▶ Provided material:
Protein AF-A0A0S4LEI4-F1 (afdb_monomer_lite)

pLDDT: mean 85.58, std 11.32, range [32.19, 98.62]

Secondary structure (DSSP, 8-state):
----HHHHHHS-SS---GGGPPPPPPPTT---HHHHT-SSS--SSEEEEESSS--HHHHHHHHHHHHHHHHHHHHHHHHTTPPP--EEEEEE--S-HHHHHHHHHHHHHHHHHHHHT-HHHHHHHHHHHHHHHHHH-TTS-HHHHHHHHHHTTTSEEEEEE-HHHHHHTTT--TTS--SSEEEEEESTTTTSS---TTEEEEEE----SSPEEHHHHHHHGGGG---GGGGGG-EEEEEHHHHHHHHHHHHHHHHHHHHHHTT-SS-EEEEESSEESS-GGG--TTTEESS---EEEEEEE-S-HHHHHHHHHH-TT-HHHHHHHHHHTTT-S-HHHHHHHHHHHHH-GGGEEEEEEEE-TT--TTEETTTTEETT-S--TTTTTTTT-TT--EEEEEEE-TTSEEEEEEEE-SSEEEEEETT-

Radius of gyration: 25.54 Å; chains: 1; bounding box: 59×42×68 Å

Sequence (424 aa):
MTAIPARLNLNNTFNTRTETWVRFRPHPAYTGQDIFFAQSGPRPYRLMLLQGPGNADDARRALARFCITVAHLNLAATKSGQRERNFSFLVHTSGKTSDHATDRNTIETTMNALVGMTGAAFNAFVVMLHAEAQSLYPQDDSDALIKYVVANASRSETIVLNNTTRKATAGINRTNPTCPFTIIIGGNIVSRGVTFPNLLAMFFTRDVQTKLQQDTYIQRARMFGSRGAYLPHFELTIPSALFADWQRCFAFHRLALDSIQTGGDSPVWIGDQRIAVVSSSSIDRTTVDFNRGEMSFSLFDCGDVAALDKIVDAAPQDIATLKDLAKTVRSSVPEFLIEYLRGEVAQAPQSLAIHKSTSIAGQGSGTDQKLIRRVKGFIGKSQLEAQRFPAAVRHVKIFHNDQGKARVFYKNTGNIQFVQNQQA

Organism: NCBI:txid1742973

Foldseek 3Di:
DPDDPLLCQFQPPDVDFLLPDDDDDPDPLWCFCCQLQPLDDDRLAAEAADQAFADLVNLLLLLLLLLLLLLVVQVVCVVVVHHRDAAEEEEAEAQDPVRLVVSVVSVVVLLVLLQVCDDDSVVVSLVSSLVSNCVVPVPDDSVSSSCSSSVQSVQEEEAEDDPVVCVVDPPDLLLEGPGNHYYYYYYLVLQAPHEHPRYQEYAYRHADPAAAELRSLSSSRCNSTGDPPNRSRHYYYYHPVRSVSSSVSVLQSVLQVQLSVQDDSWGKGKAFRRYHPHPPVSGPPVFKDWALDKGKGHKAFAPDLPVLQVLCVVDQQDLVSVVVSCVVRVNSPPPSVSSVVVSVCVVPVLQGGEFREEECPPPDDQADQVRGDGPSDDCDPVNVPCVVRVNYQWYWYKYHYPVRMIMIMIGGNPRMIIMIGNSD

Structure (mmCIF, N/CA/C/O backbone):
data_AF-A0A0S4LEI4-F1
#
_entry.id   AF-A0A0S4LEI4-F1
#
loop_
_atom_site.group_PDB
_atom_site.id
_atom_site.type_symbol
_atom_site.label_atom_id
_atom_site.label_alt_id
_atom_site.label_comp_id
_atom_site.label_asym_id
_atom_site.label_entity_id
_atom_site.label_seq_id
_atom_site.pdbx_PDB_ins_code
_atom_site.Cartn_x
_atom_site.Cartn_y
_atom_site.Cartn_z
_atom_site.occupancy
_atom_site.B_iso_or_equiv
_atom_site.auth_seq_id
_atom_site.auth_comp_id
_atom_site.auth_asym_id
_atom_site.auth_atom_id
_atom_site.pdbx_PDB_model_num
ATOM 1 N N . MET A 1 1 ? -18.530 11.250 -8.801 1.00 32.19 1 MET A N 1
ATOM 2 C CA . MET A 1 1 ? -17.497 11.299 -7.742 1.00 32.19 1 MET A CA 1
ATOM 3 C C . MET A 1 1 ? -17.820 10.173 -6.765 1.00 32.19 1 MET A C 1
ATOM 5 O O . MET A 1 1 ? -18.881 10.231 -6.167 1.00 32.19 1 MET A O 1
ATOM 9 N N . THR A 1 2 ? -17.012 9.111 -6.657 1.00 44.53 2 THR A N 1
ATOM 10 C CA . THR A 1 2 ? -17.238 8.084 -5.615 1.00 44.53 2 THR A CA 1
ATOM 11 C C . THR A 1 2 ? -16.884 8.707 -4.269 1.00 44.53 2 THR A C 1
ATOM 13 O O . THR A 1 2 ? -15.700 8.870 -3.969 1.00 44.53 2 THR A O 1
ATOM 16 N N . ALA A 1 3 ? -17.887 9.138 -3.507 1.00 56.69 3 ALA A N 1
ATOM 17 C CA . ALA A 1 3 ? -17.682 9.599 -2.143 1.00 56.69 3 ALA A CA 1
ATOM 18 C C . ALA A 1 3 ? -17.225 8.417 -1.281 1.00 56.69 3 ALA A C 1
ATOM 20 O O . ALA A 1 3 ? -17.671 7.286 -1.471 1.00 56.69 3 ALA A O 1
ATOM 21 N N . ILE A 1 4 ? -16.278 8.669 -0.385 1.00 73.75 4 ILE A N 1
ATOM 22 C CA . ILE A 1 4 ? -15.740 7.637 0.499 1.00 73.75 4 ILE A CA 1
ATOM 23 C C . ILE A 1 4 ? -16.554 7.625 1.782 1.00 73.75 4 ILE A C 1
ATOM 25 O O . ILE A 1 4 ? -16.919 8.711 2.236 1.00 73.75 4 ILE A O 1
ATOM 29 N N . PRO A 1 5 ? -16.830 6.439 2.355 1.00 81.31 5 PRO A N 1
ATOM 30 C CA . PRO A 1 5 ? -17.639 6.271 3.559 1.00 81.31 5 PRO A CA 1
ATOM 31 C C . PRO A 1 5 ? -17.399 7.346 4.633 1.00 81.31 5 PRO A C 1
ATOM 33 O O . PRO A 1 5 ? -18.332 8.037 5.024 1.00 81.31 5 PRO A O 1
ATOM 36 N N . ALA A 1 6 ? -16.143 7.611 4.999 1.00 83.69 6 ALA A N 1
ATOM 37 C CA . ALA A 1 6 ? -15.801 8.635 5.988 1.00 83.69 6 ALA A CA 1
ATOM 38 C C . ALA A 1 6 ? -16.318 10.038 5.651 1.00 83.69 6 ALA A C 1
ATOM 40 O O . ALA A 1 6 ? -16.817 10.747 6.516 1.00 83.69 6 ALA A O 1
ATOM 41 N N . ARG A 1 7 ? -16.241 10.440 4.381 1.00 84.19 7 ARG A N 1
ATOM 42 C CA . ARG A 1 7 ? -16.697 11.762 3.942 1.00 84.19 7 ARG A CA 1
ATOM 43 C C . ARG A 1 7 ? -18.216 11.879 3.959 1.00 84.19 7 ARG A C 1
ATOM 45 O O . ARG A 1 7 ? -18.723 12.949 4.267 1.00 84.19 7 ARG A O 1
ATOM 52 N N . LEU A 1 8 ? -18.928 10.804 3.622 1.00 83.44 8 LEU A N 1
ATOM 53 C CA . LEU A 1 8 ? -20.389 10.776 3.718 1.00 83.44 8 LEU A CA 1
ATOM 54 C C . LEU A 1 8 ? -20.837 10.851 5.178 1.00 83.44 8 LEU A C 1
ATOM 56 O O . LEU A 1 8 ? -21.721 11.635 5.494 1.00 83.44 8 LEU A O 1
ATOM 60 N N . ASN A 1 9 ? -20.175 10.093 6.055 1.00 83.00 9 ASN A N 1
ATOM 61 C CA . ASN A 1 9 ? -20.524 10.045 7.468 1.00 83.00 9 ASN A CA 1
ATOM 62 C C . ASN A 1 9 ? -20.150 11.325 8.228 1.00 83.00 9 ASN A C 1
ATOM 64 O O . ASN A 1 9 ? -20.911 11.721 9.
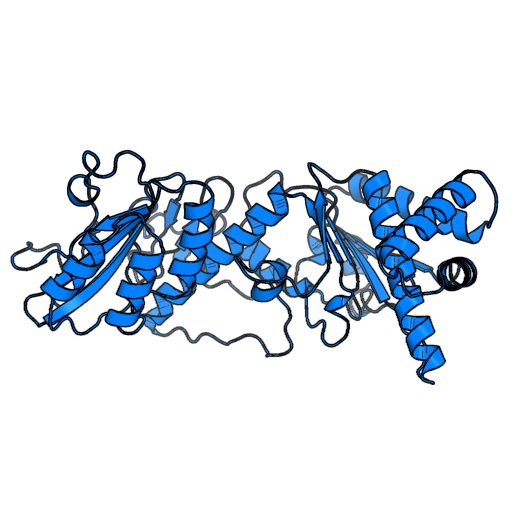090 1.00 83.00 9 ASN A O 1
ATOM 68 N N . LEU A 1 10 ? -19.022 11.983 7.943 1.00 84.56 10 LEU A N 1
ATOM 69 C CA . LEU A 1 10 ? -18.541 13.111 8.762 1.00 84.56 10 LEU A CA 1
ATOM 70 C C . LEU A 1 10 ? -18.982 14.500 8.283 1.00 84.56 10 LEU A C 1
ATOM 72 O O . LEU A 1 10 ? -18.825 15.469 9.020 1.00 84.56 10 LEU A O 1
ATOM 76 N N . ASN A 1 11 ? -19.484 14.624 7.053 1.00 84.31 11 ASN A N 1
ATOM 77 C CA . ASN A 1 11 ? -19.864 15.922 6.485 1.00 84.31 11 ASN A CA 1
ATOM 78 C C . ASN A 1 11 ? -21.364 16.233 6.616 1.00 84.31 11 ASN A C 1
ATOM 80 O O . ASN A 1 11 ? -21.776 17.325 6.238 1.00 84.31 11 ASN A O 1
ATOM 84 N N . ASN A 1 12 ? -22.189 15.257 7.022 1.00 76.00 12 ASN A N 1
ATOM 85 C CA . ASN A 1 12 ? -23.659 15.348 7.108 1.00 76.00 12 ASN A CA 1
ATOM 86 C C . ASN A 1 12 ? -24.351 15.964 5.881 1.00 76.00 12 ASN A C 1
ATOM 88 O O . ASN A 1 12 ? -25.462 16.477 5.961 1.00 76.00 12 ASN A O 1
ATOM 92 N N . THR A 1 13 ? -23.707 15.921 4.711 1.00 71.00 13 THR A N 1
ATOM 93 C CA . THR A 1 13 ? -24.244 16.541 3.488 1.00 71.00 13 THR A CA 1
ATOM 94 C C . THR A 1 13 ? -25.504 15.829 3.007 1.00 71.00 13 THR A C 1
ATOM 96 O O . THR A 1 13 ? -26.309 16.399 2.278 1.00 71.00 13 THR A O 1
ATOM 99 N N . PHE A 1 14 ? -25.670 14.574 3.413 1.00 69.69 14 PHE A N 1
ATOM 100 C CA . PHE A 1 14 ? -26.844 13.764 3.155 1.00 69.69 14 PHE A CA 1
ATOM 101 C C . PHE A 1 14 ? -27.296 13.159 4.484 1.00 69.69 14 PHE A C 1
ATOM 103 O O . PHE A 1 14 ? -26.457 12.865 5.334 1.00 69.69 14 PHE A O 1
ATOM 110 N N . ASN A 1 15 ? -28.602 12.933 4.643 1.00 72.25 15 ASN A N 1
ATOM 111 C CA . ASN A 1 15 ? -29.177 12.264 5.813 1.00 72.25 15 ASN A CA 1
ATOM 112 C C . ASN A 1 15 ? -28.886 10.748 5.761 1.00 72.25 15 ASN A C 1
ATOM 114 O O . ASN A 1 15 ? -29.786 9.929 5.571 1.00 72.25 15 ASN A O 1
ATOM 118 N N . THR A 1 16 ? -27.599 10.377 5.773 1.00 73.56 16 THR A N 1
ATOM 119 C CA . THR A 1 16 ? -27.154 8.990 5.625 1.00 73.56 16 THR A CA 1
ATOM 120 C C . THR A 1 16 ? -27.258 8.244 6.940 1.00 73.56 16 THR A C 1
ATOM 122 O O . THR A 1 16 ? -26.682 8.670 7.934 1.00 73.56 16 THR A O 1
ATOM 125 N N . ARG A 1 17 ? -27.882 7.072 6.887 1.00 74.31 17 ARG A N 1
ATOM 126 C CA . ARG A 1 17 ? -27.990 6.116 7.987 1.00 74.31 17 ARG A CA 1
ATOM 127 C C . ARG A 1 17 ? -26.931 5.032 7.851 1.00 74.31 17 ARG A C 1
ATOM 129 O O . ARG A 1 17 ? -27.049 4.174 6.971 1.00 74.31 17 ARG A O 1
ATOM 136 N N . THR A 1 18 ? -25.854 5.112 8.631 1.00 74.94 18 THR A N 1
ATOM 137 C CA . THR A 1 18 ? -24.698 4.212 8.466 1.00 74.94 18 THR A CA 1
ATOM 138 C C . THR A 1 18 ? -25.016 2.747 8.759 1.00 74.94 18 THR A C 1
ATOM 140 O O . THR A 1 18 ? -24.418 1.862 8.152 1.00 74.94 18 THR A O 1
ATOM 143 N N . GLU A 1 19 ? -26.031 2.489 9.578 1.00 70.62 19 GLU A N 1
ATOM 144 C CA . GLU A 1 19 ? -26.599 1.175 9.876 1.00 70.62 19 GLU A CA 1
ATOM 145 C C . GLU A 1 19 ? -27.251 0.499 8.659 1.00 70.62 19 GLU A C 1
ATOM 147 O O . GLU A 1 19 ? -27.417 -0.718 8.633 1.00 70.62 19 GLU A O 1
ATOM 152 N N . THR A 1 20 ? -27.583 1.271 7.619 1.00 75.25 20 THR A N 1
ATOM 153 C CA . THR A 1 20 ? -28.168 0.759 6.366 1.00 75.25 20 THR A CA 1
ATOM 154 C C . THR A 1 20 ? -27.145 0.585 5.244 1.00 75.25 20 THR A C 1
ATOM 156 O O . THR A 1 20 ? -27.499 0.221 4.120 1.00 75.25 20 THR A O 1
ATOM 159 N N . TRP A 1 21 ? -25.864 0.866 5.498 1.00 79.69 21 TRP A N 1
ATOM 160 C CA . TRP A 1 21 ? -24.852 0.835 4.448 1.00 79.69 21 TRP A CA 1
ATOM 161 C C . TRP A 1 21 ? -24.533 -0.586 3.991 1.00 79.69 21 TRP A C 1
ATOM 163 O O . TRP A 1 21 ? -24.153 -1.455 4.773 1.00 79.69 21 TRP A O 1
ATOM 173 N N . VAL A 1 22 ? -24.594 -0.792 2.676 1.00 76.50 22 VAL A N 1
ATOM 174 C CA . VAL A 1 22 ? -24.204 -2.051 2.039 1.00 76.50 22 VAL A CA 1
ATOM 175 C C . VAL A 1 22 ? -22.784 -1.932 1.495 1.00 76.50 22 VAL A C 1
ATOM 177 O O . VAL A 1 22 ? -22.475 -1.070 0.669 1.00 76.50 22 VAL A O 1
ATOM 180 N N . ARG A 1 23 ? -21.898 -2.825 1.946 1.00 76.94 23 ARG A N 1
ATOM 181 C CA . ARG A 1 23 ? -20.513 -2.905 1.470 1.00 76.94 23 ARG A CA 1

▶ What the task asks: Could you restate word for word the lines above, from the one that contains "ATOM 72 O O" through the one that contains "ATOM 103 O O", and no others?

▶ Response to this task:
ATOM 72 O O . LEU A 1 10 ? -18.825 15.469 9.020 1.00 84.56 10 LEU A O 1
ATOM 76 N N . ASN A 1 11 ? -19.484 14.624 7.053 1.00 84.31 11 ASN A N 1
ATOM 77 C CA . ASN A 1 11 ? -19.864 15.922 6.485 1.00 84.31 11 ASN A CA 1
ATOM 78 C C . ASN A 1 11 ? -21.364 16.233 6.616 1.00 84.31 11 ASN A C 1
ATOM 80 O O . ASN A 1 11 ? -21.776 17.325 6.238 1.00 84.31 11 ASN A O 1
ATOM 84 N N . ASN A 1 12 ? -22.189 15.257 7.022 1.00 76.00 12 ASN A N 1
ATOM 85 C CA . ASN A 1 12 ? -23.659 15.348 7.108 1.00 76.00 12 ASN A CA 1
ATOM 86 C C . ASN A 1 12 ? -24.351 15.964 5.881 1.00 76.00 12 ASN A C 1
ATOM 88 O O . ASN A 1 12 ? -25.462 16.477 5.961 1.00 76.00 12 ASN A O 1
ATOM 92 N N . THR A 1 13 ? -23.707 15.921 4.711 1.00 71.00 13 THR A N 1
ATOM 93 C CA . THR A 1 13 ? -24.244 16.541 3.488 1.00 71.00 13 THR A CA 1
ATOM 94 C C . THR A 1 13 ? -25.504 15.829 3.007 1.00 71.00 13 THR A C 1
ATOM 96 O O . THR A 1 13 ? -26.309 16.399 2.278 1.00 71.00 13 THR A O 1
ATOM 99 N N . PHE A 1 14 ? -25.670 14.574 3.413 1.00 69.69 14 PHE A N 1
ATOM 100 C CA . PHE A 1 14 ? -26.844 13.764 3.155 1.00 69.69 14 PHE A CA 1
ATOM 101 C C . PHE A 1 14 ? -27.296 13.159 4.484 1.00 69.69 14 PHE A C 1
ATOM 103 O O . PHE A 1 14 ? -26.457 12.865 5.334 1.00 69.69 14 PHE A O 1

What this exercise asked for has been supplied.